Most generic drugs, when they first hit the market, are priced at around 60% of the brand price, Allen Goldberg, vice president of communications at the Association of Accessible Medications, said in a statement. As competitors enter the market, prices decrease even further, to about 20% of the brand price, he said.

There has also been a push at the U.S. Food and Drug Administration to approve more generic drugs.

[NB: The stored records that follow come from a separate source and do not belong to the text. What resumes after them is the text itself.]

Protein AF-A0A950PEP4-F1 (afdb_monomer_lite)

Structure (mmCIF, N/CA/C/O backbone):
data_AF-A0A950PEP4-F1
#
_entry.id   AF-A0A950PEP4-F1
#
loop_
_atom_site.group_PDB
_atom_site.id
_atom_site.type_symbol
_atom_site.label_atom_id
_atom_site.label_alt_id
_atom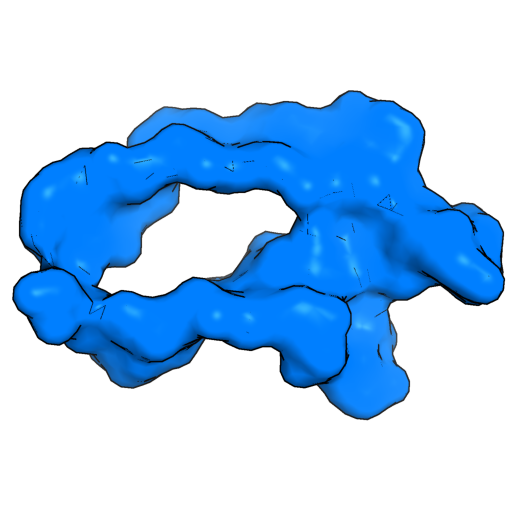_site.label_comp_id
_atom_site.label_asym_id
_atom_site.label_entity_id
_atom_site.label_seq_id
_atom_site.pdbx_PDB_ins_code
_atom_site.Cartn_x
_atom_site.Cartn_y
_atom_site.Cartn_z
_atom_site.occupancy
_atom_site.B_iso_or_equiv
_atom_site.auth_seq_id
_atom_site.auth_comp_id
_atom_site.auth_asym_id
_atom_site.auth_atom_id
_atom_site.pdbx_PDB_model_num
ATOM 1 N N . PHE A 1 1 ? -7.900 0.283 14.087 1.00 64.38 1 PHE A N 1
ATOM 2 C CA . PHE A 1 1 ? -7.400 -0.074 12.743 1.00 64.38 1 PHE A CA 1
ATOM 3 C C . PHE A 1 1 ? -7.588 -1.570 12.534 1.00 64.38 1 PHE A C 1
ATOM 5 O O . PHE A 1 1 ? -7.164 -2.331 13.392 1.00 64.38 1 PHE A O 1
ATOM 12 N N . ARG A 1 2 ? -8.302 -1.985 11.478 1.00 86.69 2 ARG A N 1
ATOM 13 C CA . ARG A 1 2 ? -8.751 -3.382 11.274 1.00 86.69 2 ARG A CA 1
ATOM 14 C C . ARG A 1 2 ? -7.775 -4.246 10.460 1.00 86.69 2 ARG A C 1
ATOM 16 O O . ARG A 1 2 ? -7.888 -5.464 10.494 1.00 86.69 2 ARG A O 1
ATOM 23 N N . ARG A 1 3 ? -6.827 -3.631 9.743 1.00 92.00 3 ARG A N 1
ATOM 24 C CA . ARG A 1 3 ? -5.844 -4.307 8.881 1.00 92.00 3 ARG A CA 1
ATOM 25 C C . ARG A 1 3 ? -4.473 -3.637 8.991 1.00 92.00 3 ARG A C 1
ATOM 27 O O . ARG A 1 3 ? -4.401 -2.436 9.244 1.00 92.00 3 ARG A O 1
ATOM 34 N N . VAL A 1 4 ? -3.410 -4.405 8.765 1.00 95.50 4 VAL A N 1
ATOM 35 C CA . VAL A 1 4 ? -2.026 -3.927 8.630 1.00 95.50 4 VAL A CA 1
ATOM 36 C C . VAL A 1 4 ? -1.755 -3.554 7.175 1.00 95.50 4 VAL A C 1
ATOM 38 O O . VAL A 1 4 ? -1.933 -4.378 6.280 1.00 95.50 4 VAL A O 1
ATOM 41 N N . ILE A 1 5 ? -1.287 -2.333 6.932 1.00 96.25 5 ILE A N 1
ATOM 42 C CA . ILE A 1 5 ? -0.845 -1.899 5.605 1.00 96.25 5 ILE A CA 1
ATOM 43 C C . ILE A 1 5 ? 0.655 -2.178 5.502 1.00 96.25 5 ILE A C 1
ATOM 45 O O . ILE A 1 5 ? 1.420 -1.764 6.375 1.00 96.25 5 ILE A O 1
ATOM 49 N N . ARG A 1 6 ? 1.080 -2.896 4.457 1.00 96.38 6 ARG A N 1
ATOM 50 C CA . ARG A 1 6 ? 2.485 -3.288 4.259 1.00 96.38 6 ARG A CA 1
ATOM 51 C C . ARG A 1 6 ? 3.004 -2.933 2.867 1.00 96.38 6 ARG A C 1
ATOM 53 O O . ARG A 1 6 ? 2.309 -3.110 1.868 1.00 96.38 6 ARG A O 1
ATOM 60 N N . 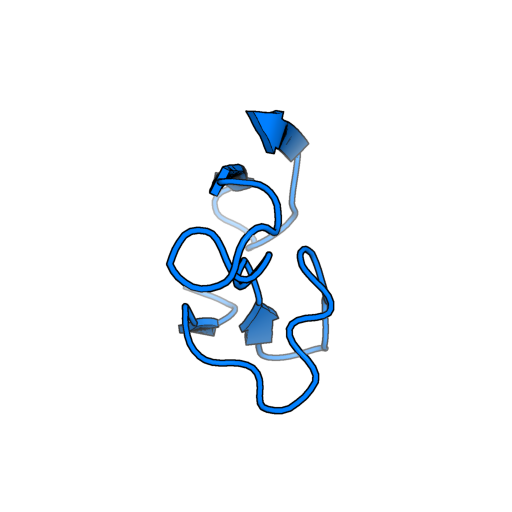GLY A 1 7 ? 4.263 -2.503 2.823 1.00 95.31 7 GLY A N 1
ATOM 61 C CA . GLY A 1 7 ? 4.981 -2.150 1.594 1.00 95.31 7 GLY A CA 1
ATOM 62 C C . GLY A 1 7 ? 5.975 -3.200 1.094 1.00 95.31 7 GLY A C 1
ATOM 63 O O . GLY A 1 7 ? 6.587 -2.969 0.066 1.00 95.31 7 GLY A O 1
ATOM 64 N N . PHE A 1 8 ? 6.156 -4.326 1.796 1.00 96.00 8 PHE A N 1
ATOM 65 C CA . PHE A 1 8 ? 6.944 -5.457 1.294 1.00 96.00 8 PHE A CA 1
ATOM 66 C C . PHE A 1 8 ? 6.025 -6.620 0.940 1.00 96.00 8 PHE A C 1
ATOM 68 O O . PHE A 1 8 ? 5.280 -7.109 1.799 1.00 96.00 8 PHE A O 1
ATOM 75 N N . ASP A 1 9 ? 6.116 -7.085 -0.299 1.00 96.38 9 ASP A N 1
ATOM 76 C CA . ASP A 1 9 ? 5.558 -8.328 -0.801 1.00 96.38 9 ASP A CA 1
ATOM 77 C C . ASP A 1 9 ? 6.600 -9.057 -1.646 1.00 96.38 9 ASP A C 1
ATOM 79 O O . ASP A 1 9 ? 7.075 -8.531 -2.647 1.00 96.38 9 ASP A O 1
ATOM 83 N N . ARG A 1 10 ? 6.942 -10.299 -1.279 1.00 95.62 10 ARG A N 1
ATOM 84 C CA . ARG A 1 10 ? 7.985 -11.072 -1.980 1.00 95.62 10 ARG A CA 1
ATOM 85 C C . ARG A 1 10 ? 7.726 -11.159 -3.487 1.00 95.62 10 ARG A C 1
ATOM 87 O O . ARG A 1 10 ? 8.654 -11.074 -4.289 1.00 95.62 10 ARG A O 1
ATOM 94 N N . ASP A 1 11 ? 6.456 -11.301 -3.842 1.00 96.81 11 ASP A N 1
ATOM 95 C CA . ASP A 1 11 ? 6.014 -11.486 -5.217 1.00 96.81 11 ASP A CA 1
ATOM 96 C C . ASP A 1 11 ? 5.629 -10.145 -5.884 1.00 96.81 11 ASP A C 1
ATOM 98 O O . ASP A 1 11 ? 5.309 -10.143 -7.068 1.00 96.81 11 ASP A O 1
ATOM 102 N N . ARG A 1 12 ? 5.710 -9.010 -5.157 1.00 96.44 12 ARG A N 1
ATOM 103 C CA . ARG A 1 12 ? 5.414 -7.636 -5.627 1.00 96.44 12 ARG A CA 1
ATOM 104 C C . ARG A 1 12 ? 4.081 -7.536 -6.374 1.00 96.44 12 ARG A C 1
ATOM 106 O O . ARG A 1 12 ? 4.002 -7.000 -7.476 1.00 96.44 12 ARG A O 1
ATOM 113 N N . ARG A 1 13 ? 3.030 -8.118 -5.794 1.00 96.88 13 ARG A N 1
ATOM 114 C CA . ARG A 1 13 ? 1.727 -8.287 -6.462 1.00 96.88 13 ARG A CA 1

Prices have become so low that, over the last year or so, it has become a threat to generic drugmakers.

But the drug category’s prices have also attracted scrutiny in recent years, including from a Government Accountability Office report, which found that more than 300 drugs in recent years had at least one price increase of 100% of more.

And some old generic drugs, lacking competition, have had their prices raised significantly, with an increase of 2,800% in one case, according to a perspective published in the New England Journal of Medicine.

AstraZeneca’s AZN, +1.66%  drug Crestor, another of the drugs featured in the report, is a popular but expensive drug that treats high cholesterol. In 2016, when the drug first got a new generic rival, the branded product cost about $300 a month without insurance coverage.

The price was increased several times before the generic came out, as seen in the graph below, including by about 15% right before. (AstraZeneca said it could not comment because it was not involved in the study.)

GoodRx

Nevertheless, Crestor going generic still saved patients and the U.S. health system a good deal of money, to the tune of nearly $6 billion, according to a 2017 Association of Accessible Medications report.

Other drugs cited in the report as following the same pricing trend include Shire’s SHPG, +0.51%  Intuniv, which treats high blood pressure; Otsuka Pharmaceutical Co.’s 4578, -0.14%  antipsychotic Abilify, and GlaxoSmithKline’s GSK, +1.24%  Avodart, which treats enlarged prostate.

Their makers did not return MarketWatch’s request for comment. Abilify going generic saved about $5.7 billion last year, according to the Association of Accessible Medications report.

The SPDR S&P Pharmaceuticals ETF XPH, +1.18%  has surged nearly 11% over the last three months, compared with a 4% rise in the VanEck Vectors Generic Drugs ETF GNRX, -0.08%  and a 5% rise in the Health Care Select Sector SPDR XLV, +1.05% The S&P 500 SPX, +0.49%  has surged 5.4% over the same period, and the Dow Jones Industrial Average DJIA, +0.43%   has risen 4.5%.